== Assigned task ==
From the line with "ATOM 134 C C" through the line with "ATOM 145 C C", repeat the entries verbatim, both end lines included, and add nothing.
▶
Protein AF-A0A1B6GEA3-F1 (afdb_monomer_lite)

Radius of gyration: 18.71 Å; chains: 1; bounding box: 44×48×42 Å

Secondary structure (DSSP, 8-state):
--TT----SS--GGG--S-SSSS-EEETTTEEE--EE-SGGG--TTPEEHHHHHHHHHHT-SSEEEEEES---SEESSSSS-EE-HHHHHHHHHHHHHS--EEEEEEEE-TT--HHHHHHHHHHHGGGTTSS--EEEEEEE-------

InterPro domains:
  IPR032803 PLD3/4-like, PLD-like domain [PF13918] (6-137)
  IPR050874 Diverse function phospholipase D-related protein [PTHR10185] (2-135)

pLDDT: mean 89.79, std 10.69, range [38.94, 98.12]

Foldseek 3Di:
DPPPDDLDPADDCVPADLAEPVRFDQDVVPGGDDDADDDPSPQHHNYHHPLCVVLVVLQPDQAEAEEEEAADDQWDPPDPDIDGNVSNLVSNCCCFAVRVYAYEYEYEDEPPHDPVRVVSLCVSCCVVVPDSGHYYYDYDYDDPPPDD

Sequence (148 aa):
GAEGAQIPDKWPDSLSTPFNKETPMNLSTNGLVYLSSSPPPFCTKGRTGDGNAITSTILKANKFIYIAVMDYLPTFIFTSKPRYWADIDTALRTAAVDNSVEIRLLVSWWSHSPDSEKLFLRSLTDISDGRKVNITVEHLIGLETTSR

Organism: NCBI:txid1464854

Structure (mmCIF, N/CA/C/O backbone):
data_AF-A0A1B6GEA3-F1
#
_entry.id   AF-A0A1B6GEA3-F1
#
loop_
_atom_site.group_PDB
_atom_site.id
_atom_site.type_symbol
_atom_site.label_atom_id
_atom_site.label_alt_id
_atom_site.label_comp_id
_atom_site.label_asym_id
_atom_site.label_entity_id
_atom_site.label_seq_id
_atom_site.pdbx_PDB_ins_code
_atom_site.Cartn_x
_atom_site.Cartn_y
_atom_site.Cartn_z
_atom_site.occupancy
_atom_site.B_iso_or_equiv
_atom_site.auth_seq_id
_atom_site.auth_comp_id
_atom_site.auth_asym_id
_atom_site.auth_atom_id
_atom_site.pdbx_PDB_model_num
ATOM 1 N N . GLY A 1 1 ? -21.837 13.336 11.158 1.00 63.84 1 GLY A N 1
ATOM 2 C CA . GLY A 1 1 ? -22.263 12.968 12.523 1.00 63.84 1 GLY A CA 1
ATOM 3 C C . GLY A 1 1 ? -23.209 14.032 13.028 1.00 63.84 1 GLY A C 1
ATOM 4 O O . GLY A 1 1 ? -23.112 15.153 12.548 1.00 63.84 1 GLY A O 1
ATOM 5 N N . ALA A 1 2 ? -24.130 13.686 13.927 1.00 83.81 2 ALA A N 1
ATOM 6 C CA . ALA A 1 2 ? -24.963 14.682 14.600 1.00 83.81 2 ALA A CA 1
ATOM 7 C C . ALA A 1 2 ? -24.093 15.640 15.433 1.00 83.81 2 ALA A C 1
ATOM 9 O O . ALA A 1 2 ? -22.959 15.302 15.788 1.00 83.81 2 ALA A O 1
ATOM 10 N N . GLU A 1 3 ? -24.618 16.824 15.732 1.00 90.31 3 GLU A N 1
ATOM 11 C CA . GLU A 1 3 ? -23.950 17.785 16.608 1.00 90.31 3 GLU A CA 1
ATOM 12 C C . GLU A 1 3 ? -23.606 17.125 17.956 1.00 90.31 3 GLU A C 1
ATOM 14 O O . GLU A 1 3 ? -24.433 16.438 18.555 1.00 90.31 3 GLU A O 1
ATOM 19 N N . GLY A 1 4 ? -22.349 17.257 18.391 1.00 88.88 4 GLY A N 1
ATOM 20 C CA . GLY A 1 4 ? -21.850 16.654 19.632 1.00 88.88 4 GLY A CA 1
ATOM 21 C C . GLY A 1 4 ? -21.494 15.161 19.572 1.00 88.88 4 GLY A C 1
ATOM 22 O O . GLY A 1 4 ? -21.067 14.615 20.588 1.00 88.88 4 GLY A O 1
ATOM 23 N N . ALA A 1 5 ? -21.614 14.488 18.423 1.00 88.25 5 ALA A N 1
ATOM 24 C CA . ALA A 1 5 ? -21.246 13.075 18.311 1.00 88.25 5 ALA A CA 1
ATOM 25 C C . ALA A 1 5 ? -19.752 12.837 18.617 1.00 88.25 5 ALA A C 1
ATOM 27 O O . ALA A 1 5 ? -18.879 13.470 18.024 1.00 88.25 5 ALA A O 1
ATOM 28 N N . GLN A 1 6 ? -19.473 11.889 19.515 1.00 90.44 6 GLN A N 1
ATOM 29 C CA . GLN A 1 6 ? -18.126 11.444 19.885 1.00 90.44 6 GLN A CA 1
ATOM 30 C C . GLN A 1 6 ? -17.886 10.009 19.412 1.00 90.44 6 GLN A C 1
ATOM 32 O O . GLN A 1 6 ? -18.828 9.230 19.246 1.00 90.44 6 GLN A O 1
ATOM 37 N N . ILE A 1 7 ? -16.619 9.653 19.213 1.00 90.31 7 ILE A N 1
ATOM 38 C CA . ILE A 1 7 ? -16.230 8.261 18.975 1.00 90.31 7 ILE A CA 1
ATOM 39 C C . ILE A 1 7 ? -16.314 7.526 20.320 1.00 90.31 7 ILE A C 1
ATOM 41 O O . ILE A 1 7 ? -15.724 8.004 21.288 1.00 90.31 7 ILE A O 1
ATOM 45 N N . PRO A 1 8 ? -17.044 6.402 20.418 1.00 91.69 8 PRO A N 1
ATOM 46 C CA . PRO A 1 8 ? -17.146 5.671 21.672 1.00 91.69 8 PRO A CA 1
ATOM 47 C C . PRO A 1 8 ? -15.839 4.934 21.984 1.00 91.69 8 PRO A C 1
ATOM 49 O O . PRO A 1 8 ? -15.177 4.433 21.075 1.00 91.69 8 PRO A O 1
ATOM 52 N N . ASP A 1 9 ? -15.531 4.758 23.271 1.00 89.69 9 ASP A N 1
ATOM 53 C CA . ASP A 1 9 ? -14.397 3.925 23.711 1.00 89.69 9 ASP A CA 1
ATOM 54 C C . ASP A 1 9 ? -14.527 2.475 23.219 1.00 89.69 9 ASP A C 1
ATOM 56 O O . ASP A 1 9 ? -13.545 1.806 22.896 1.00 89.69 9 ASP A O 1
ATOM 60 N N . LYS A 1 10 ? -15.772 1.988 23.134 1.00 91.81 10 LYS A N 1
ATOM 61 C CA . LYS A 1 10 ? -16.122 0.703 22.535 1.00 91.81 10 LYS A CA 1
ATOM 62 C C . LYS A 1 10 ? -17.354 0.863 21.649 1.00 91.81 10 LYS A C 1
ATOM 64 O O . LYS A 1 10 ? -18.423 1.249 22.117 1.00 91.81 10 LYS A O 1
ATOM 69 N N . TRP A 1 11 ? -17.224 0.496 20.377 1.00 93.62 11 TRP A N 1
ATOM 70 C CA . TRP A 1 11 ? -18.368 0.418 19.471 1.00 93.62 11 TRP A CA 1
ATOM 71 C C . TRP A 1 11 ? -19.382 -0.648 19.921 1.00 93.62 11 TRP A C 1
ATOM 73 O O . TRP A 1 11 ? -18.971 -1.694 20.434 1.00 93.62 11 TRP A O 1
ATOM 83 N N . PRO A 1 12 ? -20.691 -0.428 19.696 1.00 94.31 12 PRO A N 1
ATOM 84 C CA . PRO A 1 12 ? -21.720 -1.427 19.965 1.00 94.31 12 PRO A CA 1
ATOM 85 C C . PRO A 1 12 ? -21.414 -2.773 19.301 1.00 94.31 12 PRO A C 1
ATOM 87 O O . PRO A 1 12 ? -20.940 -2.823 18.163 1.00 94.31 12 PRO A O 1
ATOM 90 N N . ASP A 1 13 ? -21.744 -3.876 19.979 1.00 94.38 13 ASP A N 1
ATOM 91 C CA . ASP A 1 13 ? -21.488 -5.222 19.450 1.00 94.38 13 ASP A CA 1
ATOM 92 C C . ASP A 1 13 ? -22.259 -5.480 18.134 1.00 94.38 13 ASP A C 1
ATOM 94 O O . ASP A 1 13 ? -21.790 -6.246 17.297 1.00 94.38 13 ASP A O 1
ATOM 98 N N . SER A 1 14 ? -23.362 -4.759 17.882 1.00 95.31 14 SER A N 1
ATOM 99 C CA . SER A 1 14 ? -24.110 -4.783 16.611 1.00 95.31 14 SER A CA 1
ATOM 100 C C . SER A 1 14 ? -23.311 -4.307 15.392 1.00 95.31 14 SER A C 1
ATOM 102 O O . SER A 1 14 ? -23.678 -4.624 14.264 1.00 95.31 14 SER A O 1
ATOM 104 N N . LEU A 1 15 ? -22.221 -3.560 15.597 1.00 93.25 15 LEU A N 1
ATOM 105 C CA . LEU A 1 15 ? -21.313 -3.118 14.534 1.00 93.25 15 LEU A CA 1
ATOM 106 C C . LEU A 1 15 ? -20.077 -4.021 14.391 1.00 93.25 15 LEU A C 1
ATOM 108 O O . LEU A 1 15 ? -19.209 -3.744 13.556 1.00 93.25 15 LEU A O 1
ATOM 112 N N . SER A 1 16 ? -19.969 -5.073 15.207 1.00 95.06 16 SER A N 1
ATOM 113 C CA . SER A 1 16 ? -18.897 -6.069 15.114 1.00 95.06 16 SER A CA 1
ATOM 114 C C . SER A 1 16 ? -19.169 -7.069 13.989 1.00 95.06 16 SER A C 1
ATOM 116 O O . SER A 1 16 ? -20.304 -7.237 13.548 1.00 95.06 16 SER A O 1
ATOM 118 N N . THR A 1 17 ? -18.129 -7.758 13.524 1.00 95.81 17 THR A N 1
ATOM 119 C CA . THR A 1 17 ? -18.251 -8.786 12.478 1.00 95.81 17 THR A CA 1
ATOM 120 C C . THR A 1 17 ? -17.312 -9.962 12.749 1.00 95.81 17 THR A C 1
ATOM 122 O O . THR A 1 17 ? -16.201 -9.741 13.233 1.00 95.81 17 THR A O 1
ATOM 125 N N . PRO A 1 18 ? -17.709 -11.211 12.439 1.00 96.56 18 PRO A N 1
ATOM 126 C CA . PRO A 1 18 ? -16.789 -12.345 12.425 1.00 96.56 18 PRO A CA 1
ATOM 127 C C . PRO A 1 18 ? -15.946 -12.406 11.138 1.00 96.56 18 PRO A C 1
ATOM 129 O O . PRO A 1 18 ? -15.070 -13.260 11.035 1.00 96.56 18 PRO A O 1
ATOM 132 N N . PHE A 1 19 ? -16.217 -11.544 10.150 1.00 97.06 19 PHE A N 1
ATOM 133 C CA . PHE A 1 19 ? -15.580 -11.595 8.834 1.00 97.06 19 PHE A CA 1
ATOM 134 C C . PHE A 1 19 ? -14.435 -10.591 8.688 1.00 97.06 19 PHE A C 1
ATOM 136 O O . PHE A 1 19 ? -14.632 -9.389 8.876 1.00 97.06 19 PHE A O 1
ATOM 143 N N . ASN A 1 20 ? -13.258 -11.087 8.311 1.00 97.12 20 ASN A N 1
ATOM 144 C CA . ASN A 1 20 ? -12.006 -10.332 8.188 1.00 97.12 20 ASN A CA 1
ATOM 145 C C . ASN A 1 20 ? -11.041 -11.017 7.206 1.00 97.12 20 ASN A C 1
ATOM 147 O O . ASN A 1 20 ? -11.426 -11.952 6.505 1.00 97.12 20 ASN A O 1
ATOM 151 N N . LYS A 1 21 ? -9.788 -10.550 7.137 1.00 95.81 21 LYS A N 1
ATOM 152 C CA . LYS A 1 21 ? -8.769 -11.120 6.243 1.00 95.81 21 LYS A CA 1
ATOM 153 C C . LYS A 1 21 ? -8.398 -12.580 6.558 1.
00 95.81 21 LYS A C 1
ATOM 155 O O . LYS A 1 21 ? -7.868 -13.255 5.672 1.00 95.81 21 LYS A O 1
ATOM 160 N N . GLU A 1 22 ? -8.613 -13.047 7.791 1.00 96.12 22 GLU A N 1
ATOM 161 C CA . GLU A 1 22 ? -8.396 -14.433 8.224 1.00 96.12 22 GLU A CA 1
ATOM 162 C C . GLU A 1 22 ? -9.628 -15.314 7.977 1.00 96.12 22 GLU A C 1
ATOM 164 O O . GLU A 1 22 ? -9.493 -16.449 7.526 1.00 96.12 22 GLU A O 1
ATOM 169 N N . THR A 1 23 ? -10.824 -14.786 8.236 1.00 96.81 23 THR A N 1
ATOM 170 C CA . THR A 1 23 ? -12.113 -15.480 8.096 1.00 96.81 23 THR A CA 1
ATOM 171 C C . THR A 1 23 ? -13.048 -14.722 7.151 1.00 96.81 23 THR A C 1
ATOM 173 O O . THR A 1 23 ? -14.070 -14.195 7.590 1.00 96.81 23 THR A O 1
◀
== Answer ==
ATOM 134 C C . PHE A 1 19 ? -14.435 -10.591 8.688 1.00 97.06 19 PHE A C 1
ATOM 136 O O . PHE A 1 19 ? -14.632 -9.389 8.876 1.00 97.06 19 PHE A O 1
ATOM 143 N N . ASN A 1 20 ? -13.258 -11.087 8.311 1.00 97.12 20 ASN A N 1
ATOM 144 C CA . ASN A 1 20 ? -12.006 -10.332 8.188 1.00 97.12 20 ASN A CA 1
ATOM 145 C C . ASN A 1 20 ? -11.041 -11.017 7.206 1.00 97.12 20 ASN A C 1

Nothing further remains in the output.